In a vegetable market, between weighing pans, heaped produce and foraging goats, sat a lady robed in black with her face and even eyes completely veiled.  She cried out for alms, with one beseeching hand malformed like a shrunken foot.  Somehow this faceless beggar disturbed me more than others.  To give or not to give?  Many beggars apparently choose to sponge off tourists – it’s more lucrative than a productive occupation (especially, no doubt, for pretty young women with babies), or are fuelling addictions.  But some are still missing hands, or drag themselves along on trolleys trailing deformed legs.  Apart from a few slices of bread from the loaf I often carry for safe snacking, I haven’t given to beggars.  I’m thinking I should donate to India when I get back, via World Vision or the like, hopefully producing more lasting change for the truly needy than any coins I might give here.

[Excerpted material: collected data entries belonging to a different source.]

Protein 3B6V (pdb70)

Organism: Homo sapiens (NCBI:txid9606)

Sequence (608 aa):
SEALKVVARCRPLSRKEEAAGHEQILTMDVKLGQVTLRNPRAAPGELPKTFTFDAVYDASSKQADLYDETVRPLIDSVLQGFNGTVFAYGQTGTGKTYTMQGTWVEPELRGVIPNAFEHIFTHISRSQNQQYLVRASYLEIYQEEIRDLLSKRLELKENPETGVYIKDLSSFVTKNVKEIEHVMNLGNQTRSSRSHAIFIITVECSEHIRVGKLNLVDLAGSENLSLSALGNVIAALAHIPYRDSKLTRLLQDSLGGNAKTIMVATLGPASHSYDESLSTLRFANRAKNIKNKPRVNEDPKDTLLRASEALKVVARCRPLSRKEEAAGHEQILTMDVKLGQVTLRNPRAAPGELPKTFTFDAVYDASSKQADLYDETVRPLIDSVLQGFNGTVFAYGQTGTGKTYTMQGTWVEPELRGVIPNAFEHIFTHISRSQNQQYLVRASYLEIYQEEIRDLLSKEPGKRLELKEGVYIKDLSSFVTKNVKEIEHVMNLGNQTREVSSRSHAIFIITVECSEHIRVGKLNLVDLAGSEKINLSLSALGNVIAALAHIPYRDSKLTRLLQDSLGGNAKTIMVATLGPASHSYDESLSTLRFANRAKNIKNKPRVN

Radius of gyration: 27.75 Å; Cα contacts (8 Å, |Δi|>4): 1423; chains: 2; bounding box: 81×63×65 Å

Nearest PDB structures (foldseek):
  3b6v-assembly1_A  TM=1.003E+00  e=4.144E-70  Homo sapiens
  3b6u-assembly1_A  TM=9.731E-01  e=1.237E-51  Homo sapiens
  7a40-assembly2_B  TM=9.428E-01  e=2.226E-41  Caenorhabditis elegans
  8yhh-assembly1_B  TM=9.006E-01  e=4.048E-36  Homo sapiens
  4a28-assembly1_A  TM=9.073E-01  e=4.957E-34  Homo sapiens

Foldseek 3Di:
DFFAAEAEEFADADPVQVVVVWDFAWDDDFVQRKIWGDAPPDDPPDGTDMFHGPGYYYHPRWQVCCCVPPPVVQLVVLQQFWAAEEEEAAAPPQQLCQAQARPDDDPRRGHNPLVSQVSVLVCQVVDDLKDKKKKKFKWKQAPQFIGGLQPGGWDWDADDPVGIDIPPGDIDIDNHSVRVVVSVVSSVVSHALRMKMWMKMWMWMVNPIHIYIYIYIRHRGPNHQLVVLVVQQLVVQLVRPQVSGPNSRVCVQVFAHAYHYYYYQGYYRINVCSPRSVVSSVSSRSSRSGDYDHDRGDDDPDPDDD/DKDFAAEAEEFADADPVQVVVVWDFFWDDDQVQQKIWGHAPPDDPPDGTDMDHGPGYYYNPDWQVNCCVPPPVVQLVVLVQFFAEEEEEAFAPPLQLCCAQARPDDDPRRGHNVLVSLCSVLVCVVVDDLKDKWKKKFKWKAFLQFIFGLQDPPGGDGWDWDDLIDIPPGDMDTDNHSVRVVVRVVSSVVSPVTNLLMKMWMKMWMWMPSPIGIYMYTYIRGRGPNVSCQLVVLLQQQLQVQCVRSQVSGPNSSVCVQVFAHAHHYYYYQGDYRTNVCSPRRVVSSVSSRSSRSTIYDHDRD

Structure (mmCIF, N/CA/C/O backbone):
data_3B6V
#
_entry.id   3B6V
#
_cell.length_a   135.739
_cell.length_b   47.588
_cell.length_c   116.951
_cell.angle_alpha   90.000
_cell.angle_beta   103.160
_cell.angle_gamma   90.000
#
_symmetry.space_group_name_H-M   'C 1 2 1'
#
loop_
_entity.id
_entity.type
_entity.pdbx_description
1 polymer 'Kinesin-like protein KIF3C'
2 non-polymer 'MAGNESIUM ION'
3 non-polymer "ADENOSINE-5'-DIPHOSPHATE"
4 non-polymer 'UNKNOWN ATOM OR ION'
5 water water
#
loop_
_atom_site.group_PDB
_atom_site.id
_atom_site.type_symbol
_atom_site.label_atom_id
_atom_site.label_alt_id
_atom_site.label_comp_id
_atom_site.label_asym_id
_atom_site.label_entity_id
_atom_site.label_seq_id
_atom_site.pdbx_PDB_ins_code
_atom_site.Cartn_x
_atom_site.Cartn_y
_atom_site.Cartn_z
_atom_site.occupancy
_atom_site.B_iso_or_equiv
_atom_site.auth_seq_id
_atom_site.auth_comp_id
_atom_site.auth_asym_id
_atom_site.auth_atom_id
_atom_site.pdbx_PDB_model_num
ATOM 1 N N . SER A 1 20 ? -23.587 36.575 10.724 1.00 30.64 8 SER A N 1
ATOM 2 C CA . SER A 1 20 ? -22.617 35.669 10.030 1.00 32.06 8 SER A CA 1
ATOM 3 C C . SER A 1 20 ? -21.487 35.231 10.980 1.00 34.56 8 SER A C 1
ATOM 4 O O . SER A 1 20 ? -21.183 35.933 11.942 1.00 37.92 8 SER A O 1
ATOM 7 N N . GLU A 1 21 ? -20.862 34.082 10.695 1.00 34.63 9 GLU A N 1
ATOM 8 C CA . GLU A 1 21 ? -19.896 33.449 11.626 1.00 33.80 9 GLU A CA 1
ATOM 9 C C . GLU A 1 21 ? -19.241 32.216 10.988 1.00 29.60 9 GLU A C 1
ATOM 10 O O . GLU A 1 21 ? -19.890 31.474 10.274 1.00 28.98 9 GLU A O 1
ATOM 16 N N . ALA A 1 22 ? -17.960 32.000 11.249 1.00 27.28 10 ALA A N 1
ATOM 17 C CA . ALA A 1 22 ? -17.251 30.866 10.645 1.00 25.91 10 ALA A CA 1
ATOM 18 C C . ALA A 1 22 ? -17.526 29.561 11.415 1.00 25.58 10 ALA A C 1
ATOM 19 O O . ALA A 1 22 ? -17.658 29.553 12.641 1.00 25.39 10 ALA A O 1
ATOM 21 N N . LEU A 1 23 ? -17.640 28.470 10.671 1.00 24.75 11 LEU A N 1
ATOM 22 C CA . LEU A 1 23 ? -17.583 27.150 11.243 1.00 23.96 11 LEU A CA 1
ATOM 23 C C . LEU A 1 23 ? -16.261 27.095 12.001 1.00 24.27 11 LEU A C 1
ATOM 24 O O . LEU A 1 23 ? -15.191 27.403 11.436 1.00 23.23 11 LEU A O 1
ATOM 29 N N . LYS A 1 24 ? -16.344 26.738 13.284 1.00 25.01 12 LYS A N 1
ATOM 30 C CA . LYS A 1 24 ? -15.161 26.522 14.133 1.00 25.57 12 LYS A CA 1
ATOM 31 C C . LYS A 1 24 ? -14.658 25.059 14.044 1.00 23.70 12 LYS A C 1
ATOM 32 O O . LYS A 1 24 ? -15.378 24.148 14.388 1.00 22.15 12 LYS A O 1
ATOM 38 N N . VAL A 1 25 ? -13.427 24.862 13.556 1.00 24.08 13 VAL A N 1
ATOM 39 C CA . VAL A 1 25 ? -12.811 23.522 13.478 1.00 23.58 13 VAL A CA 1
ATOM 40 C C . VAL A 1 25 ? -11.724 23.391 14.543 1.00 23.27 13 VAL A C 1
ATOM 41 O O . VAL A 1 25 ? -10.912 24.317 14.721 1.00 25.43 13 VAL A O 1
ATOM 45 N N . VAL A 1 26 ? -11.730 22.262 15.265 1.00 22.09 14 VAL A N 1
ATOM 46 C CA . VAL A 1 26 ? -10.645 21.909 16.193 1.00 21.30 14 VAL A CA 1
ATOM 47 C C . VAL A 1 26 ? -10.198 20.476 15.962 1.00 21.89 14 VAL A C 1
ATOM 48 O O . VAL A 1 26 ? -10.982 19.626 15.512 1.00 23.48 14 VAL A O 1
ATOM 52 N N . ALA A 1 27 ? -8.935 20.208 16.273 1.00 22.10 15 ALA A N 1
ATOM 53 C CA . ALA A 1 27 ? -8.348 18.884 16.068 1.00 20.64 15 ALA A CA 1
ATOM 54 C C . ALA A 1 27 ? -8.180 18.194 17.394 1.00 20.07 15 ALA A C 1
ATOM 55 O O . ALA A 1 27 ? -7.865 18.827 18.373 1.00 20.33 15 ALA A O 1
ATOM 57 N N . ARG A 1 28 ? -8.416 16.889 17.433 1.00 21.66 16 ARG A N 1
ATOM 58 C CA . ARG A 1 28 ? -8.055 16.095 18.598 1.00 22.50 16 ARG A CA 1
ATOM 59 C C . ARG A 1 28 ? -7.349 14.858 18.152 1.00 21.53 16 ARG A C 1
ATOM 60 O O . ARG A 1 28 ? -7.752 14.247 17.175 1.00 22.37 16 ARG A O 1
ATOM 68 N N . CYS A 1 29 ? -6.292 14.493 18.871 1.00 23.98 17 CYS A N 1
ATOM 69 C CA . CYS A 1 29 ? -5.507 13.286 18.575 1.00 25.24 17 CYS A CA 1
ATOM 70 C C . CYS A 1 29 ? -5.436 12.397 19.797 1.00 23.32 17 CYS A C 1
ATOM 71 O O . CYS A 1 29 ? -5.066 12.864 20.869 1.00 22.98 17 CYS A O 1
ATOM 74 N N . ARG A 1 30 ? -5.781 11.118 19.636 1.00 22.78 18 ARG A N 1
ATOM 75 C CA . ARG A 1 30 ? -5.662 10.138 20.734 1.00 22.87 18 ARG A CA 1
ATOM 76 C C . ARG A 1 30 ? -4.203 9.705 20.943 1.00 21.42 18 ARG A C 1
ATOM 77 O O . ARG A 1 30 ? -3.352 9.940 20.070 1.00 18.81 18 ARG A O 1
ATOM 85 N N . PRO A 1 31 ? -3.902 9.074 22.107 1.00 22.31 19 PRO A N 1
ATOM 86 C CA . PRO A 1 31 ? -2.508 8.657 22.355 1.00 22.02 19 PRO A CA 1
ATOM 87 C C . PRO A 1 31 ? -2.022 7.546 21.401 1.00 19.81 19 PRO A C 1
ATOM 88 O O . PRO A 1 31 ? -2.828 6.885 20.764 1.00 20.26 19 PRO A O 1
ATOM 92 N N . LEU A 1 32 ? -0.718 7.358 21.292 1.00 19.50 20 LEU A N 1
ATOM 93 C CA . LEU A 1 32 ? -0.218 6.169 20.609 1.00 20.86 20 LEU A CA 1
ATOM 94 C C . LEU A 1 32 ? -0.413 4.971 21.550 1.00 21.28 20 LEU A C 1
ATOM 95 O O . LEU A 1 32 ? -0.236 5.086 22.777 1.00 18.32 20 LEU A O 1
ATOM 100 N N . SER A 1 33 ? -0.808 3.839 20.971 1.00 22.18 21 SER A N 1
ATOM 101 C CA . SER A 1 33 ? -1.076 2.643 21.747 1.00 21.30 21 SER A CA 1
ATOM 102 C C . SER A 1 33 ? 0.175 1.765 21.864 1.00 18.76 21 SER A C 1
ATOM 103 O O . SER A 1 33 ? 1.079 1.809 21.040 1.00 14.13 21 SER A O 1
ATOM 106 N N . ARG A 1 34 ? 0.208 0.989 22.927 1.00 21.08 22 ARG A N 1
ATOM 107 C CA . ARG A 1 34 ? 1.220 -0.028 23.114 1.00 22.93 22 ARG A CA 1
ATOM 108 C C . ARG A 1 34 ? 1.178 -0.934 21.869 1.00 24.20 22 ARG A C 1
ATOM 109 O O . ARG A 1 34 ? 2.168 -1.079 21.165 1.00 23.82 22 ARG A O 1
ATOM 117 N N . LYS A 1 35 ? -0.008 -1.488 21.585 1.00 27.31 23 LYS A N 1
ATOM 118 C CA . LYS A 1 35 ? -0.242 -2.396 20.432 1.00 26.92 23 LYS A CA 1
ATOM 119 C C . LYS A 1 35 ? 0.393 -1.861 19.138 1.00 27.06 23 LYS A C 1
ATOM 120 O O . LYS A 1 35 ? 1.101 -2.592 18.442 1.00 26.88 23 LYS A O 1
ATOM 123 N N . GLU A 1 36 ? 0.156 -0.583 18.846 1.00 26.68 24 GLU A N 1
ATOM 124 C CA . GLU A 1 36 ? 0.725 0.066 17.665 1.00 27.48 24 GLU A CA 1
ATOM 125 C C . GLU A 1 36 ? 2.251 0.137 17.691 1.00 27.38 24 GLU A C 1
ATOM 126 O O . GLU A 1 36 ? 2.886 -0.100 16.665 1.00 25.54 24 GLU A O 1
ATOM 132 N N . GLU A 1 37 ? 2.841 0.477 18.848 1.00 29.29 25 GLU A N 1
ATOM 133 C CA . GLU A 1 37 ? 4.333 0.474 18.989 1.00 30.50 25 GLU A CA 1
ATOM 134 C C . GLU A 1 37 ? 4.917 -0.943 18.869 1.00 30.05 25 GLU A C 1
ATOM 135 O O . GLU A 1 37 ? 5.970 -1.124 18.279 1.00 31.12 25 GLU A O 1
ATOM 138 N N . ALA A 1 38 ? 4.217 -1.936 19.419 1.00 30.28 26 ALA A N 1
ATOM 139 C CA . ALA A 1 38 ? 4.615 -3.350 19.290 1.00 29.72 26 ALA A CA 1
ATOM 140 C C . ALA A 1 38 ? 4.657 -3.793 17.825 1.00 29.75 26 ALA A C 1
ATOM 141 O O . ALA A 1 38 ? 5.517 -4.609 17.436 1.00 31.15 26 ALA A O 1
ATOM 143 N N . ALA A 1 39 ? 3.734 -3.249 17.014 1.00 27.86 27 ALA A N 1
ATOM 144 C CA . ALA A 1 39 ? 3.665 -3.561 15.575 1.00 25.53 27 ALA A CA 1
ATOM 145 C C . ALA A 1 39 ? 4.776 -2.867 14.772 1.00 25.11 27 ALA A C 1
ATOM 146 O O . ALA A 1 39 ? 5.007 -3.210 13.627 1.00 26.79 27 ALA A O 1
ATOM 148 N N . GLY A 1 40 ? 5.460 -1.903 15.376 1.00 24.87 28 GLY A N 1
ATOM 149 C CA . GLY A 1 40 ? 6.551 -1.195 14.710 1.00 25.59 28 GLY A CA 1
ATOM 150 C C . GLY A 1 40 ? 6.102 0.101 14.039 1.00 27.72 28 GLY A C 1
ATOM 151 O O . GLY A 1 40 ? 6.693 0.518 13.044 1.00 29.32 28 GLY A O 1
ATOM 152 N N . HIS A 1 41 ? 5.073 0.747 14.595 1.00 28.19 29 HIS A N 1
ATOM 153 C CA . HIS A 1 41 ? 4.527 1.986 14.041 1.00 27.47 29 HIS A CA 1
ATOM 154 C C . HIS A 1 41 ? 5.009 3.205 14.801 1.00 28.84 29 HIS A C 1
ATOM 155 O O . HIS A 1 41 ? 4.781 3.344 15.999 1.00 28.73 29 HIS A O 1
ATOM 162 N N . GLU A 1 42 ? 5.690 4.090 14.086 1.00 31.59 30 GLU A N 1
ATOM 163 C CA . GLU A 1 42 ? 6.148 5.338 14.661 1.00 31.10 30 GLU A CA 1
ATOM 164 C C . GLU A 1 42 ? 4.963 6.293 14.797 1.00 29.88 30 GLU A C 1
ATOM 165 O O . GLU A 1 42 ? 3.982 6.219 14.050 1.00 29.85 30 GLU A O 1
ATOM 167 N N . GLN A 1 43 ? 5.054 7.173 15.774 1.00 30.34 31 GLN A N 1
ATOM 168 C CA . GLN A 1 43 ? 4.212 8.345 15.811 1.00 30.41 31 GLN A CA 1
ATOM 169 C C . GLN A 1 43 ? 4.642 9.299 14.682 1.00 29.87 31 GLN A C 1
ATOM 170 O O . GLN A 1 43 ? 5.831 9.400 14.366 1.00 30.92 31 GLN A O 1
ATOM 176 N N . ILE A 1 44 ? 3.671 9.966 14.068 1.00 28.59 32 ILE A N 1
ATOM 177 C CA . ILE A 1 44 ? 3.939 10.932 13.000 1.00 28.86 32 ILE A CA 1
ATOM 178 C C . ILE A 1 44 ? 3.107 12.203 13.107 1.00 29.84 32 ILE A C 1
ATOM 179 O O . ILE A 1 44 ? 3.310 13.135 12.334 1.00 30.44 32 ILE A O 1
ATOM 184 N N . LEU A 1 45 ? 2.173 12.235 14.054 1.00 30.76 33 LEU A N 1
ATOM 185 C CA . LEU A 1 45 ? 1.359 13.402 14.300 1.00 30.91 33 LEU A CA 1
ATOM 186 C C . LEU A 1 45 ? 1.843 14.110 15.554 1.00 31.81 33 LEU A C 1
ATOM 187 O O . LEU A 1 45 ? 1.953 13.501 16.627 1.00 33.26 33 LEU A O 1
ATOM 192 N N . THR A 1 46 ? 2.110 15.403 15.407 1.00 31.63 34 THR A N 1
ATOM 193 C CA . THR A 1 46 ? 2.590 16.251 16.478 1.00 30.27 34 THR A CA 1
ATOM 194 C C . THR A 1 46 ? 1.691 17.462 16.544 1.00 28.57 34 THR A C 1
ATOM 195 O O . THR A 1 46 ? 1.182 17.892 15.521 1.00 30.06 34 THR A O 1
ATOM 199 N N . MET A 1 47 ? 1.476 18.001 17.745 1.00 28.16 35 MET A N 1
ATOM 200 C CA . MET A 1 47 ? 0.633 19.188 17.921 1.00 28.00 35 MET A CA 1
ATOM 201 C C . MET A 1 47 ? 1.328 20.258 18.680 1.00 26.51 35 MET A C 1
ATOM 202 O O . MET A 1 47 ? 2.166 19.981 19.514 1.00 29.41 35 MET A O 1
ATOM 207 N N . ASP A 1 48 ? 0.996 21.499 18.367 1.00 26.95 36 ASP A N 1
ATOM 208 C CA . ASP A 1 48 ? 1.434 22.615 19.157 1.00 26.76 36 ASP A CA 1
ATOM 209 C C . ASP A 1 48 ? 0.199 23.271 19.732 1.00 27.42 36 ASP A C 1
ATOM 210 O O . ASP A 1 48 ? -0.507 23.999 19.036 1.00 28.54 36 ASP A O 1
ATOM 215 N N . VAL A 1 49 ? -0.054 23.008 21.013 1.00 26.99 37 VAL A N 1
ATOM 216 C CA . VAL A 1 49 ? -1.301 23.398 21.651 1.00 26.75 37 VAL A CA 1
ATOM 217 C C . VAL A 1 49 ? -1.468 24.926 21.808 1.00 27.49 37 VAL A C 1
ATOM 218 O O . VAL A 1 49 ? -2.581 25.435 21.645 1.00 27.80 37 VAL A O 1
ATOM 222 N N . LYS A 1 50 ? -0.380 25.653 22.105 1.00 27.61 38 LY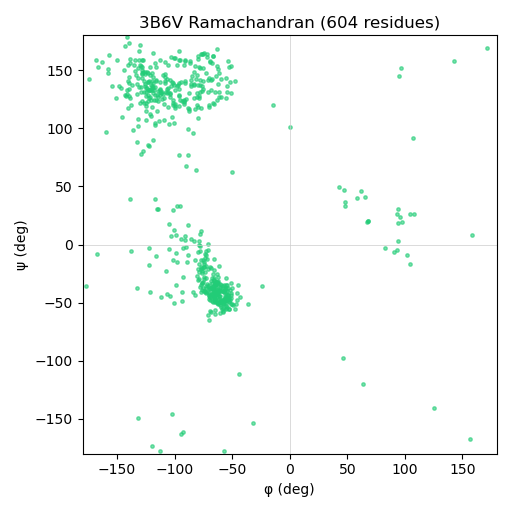S A N 1
ATOM 223 C CA . LYS A 1 50 ? -0.443 27.120 22.194 1.00 26.61 38 LYS A CA 1
ATOM 224 C C . LYS A 1 50 ? -0.969 27.693 20.875 1.00 27.48 38 LYS A C 1
ATOM 225 O O . LYS A 1 50 ? -1.888 28.491 20.881 1.00 29.44 38 LYS A O 1
ATOM 227 N N . LEU A 1 51 ? -0.407 27.233 19.753 1.00 27.62 39 LEU A N 1
ATOM 228 C CA . LEU A 1 51 ? -0.703 27.778 18.415 1.00 26.99 39 LEU A CA 1
ATOM 229 C C . LEU A 1 51 ? -1.859 27.107 17.661 1.00 26.37 39 LEU A C 1
ATOM 230 O O . LEU A 1 51 ? -2.187 27.511 16.552 1.00 28.53 39 LEU A O 1
ATOM 235 N N . GLY A 1 52 ? -2.463 26.081 18.237 1.00 25.35 40 GLY A N 1
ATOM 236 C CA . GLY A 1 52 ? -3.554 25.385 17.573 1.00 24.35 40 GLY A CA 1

After dark, geometrically-stacked spheres of bright fruit glow under bare electric bulbs.  A line of Muslim calendars, with Arabic script and pictures of the cubic black Kaaba in Mecca, hangs above a row of Hindu gods and gurus.  I bought cards for the Muslim Eid festivals that end the fasting and pilgrimage months, and a wall-hanging with pictures of minarets and palm trees, “Muhammed” and “Allah” written in Arabic.  A friendly Muslim store-keeper told me the holy names should be held in the right hand by my heart, not swung below my waist in the left.  An outstandingly honest auto-rickshaw driver I approached directed me to cross a bridge (through smoke from smouldering litter on the unkempt river banks) and catch a bus back to my hotel instead.

See how the speckled sky burns like a pigeon’s throat,
Jewelled with embers of opal and peridote.

See the white river that flashes and scintillates,
Curved like a tusk from the mouth of the city-gates.

Hark, from the minaret, how the muezzin’s call
Floats like a battle-flag over the city wall.

From trellised balconies, languid and luminous
Faces gleam, veiled in a splendour voluminous.

Leisurely elephants wind through the winding lanes,
Swinging their silver bells hung from their silver chains.

Round the high Char Minar sounds of gay cavalcades
Blend with the music of cymbals and serenades.

Over the city bridge Night comes majestical,
Borne like a queen to a sumptuous festival.